Records excerpted from a collection:

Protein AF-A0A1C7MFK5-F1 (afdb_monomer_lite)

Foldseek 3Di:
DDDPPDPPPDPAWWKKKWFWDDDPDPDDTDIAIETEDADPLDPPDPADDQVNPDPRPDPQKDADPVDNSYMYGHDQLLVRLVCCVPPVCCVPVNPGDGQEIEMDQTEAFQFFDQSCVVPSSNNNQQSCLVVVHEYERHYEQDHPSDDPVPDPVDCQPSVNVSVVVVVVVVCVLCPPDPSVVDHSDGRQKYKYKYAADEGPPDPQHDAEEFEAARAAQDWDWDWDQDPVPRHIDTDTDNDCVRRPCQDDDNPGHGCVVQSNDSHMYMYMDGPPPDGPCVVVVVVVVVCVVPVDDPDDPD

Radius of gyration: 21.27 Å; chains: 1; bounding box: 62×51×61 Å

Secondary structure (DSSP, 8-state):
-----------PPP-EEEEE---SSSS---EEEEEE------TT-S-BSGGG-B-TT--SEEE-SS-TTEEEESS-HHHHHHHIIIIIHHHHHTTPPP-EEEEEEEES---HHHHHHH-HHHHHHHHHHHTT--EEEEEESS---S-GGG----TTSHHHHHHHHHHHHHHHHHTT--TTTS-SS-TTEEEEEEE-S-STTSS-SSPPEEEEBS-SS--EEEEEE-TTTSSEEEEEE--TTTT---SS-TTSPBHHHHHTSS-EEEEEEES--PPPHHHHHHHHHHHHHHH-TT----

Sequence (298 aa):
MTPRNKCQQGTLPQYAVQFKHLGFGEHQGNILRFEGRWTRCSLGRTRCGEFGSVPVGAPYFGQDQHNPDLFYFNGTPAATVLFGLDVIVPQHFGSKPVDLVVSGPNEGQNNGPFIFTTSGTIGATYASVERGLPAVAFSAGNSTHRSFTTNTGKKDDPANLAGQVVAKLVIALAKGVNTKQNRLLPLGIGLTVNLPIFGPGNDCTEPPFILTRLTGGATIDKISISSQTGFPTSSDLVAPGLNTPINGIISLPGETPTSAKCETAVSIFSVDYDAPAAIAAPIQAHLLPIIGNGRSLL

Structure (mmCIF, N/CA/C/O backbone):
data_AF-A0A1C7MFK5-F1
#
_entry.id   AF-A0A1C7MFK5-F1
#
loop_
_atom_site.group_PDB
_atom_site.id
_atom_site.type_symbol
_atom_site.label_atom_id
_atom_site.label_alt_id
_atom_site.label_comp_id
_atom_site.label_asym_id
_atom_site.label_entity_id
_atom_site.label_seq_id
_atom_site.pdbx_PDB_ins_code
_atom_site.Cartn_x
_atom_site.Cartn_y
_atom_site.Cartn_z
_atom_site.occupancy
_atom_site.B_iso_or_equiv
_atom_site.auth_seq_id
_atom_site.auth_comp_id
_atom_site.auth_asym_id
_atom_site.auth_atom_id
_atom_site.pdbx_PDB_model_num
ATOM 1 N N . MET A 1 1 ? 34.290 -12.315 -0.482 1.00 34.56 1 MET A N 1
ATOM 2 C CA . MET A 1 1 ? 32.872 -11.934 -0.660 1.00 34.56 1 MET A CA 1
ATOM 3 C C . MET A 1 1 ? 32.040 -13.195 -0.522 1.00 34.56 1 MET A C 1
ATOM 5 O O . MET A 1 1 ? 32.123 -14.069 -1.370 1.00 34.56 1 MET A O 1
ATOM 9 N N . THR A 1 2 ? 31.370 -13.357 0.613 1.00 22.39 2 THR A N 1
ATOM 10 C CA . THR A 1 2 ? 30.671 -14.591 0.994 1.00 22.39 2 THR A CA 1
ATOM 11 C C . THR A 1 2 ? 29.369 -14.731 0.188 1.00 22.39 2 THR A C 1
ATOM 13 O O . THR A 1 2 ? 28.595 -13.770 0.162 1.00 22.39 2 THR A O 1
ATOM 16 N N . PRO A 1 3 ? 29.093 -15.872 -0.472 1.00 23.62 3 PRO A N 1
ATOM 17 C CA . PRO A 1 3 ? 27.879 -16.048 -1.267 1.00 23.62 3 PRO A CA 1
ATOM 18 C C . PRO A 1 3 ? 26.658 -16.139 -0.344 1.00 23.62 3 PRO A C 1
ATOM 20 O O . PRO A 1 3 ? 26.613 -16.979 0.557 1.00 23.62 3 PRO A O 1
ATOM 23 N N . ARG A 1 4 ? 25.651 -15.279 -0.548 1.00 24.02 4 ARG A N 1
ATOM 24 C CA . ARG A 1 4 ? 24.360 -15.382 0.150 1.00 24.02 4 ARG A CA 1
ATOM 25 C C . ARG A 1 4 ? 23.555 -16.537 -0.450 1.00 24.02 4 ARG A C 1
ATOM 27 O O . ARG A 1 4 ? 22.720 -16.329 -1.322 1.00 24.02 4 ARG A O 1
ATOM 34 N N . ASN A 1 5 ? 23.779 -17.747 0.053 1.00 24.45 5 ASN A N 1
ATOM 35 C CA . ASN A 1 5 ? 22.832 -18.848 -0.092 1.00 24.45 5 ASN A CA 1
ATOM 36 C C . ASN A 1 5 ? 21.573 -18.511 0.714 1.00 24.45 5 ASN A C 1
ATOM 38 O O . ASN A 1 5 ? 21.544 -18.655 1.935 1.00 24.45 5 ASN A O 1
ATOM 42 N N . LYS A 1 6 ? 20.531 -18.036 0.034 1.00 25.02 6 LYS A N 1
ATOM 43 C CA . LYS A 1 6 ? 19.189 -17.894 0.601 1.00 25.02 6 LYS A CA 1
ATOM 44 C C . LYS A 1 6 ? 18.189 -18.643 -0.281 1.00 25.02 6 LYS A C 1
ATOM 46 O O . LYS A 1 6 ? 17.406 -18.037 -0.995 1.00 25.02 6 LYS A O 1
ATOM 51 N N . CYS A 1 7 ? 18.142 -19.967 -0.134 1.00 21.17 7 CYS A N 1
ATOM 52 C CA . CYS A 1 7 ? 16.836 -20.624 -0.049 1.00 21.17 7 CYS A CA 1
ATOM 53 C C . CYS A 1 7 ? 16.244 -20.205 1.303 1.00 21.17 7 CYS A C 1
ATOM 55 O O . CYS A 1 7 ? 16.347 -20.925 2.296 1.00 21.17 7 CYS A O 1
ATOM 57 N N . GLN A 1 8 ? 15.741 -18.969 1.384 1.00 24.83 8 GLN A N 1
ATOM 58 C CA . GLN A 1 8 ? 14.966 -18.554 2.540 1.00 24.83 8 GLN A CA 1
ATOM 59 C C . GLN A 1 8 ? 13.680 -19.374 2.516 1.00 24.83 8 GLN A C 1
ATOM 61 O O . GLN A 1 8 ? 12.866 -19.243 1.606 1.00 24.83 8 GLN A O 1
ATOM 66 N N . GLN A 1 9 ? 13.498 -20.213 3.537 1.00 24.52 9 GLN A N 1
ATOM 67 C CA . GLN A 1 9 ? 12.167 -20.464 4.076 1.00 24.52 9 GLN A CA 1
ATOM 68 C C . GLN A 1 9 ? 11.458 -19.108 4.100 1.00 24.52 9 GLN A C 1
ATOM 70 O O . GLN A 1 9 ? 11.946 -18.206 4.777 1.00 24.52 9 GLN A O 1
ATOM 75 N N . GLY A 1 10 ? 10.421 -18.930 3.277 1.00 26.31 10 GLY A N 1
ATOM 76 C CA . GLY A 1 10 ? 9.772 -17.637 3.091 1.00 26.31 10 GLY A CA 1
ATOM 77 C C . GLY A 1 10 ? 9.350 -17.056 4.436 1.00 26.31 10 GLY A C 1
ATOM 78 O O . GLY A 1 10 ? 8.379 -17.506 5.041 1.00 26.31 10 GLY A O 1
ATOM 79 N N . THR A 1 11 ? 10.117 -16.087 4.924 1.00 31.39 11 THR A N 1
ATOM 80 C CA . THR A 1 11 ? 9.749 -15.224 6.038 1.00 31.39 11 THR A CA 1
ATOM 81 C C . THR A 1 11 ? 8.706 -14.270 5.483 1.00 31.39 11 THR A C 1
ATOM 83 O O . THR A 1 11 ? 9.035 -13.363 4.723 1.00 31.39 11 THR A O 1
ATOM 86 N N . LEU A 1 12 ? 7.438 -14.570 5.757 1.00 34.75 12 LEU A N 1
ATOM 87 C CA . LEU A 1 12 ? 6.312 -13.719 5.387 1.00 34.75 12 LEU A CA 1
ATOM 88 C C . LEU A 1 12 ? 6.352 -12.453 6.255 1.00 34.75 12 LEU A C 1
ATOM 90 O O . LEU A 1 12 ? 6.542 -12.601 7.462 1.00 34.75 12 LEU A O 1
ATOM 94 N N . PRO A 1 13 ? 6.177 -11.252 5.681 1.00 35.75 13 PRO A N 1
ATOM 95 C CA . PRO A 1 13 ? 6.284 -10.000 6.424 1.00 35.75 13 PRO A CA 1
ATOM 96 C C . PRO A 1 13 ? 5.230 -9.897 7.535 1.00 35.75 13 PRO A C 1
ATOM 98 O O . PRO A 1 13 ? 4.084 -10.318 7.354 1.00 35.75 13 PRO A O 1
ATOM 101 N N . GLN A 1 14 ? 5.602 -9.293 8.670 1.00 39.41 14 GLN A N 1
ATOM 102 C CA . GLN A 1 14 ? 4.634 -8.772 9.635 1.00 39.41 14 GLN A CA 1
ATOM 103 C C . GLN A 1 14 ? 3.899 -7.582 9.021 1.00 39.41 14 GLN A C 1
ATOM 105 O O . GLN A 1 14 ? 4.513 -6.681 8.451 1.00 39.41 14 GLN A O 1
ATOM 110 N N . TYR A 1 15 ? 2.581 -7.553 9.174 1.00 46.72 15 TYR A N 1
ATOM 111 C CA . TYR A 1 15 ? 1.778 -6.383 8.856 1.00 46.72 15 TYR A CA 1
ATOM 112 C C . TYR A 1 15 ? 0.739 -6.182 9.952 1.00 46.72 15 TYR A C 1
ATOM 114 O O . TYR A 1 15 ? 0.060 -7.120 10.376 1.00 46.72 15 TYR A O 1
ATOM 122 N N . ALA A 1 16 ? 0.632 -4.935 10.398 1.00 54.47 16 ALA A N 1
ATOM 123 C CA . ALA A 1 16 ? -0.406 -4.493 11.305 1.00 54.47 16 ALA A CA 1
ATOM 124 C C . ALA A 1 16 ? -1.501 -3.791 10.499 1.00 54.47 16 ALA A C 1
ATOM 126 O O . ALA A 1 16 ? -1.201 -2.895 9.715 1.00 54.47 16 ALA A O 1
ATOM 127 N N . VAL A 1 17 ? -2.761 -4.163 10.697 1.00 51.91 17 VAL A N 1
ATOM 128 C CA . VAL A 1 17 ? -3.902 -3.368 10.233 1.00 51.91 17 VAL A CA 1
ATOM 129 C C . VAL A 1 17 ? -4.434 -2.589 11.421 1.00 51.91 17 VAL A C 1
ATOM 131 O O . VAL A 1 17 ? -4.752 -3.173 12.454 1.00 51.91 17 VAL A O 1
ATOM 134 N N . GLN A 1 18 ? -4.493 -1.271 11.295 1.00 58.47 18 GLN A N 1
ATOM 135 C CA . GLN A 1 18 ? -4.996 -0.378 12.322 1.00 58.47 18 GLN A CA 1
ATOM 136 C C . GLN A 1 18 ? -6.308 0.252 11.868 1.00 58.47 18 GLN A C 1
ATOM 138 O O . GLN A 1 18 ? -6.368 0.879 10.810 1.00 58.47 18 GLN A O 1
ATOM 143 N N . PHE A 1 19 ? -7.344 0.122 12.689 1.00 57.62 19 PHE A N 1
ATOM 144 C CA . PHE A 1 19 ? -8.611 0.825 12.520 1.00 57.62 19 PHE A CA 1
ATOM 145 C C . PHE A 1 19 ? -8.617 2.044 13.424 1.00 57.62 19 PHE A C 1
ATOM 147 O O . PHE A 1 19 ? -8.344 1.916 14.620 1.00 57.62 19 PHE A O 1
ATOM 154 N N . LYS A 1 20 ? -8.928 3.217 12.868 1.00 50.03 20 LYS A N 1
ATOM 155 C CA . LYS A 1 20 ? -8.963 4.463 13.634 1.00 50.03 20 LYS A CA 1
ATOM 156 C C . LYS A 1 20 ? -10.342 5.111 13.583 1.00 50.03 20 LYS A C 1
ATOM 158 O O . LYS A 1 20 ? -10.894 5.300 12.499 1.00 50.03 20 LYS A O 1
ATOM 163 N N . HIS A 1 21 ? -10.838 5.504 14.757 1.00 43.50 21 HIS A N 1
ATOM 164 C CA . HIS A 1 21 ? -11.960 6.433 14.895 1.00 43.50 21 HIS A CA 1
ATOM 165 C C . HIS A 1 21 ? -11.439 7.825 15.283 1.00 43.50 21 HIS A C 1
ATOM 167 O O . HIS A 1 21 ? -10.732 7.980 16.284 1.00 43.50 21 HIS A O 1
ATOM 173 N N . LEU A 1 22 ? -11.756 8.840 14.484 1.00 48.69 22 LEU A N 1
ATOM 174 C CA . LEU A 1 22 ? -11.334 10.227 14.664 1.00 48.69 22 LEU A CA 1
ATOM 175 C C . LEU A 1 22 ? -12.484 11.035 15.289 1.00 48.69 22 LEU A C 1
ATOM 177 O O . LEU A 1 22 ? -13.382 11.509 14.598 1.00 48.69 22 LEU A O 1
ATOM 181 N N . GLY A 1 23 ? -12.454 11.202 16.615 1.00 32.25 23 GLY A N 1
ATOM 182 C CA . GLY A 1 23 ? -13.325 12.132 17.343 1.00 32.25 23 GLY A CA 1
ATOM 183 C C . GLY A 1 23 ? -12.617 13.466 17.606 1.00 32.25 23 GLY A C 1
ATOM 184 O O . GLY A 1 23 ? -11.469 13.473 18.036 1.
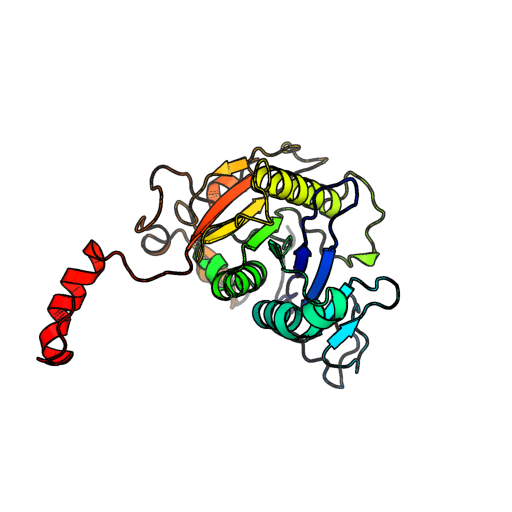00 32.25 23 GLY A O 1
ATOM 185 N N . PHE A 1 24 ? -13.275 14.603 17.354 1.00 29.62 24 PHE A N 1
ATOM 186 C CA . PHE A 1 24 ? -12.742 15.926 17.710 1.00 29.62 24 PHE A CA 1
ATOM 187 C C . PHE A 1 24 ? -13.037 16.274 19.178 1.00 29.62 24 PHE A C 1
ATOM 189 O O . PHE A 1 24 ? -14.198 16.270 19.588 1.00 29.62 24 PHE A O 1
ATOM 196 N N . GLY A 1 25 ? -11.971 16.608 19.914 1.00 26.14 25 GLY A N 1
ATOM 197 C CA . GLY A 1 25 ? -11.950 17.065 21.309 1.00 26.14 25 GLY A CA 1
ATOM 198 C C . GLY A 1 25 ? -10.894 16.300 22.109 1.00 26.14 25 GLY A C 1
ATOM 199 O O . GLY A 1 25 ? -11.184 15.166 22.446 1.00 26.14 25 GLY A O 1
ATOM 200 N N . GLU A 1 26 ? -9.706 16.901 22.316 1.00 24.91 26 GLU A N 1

▶ **Directions for this task**
From the line holding "ATOM 126 O O" to the line holding "ATOM 129 C C", inclusive, restate each line above exactly as written.

▶ **Task solution**
ATOM 126 O O . ALA A 1 16 ? -1.201 -2.895 9.715 1.00 54.47 16 ALA A O 1
ATOM 127 N N . VAL A 1 17 ? -2.761 -4.163 10.697 1.00 51.91 17 VAL A N 1
ATOM 128 C CA . VAL A 1 17 ? -3.902 -3.368 10.233 1.00 51.91 17 VAL A CA 1
ATOM 129 C C . VAL A 1 17 ? -4.434 -2.589 11.421 1.00 51.91 17 VAL A C 1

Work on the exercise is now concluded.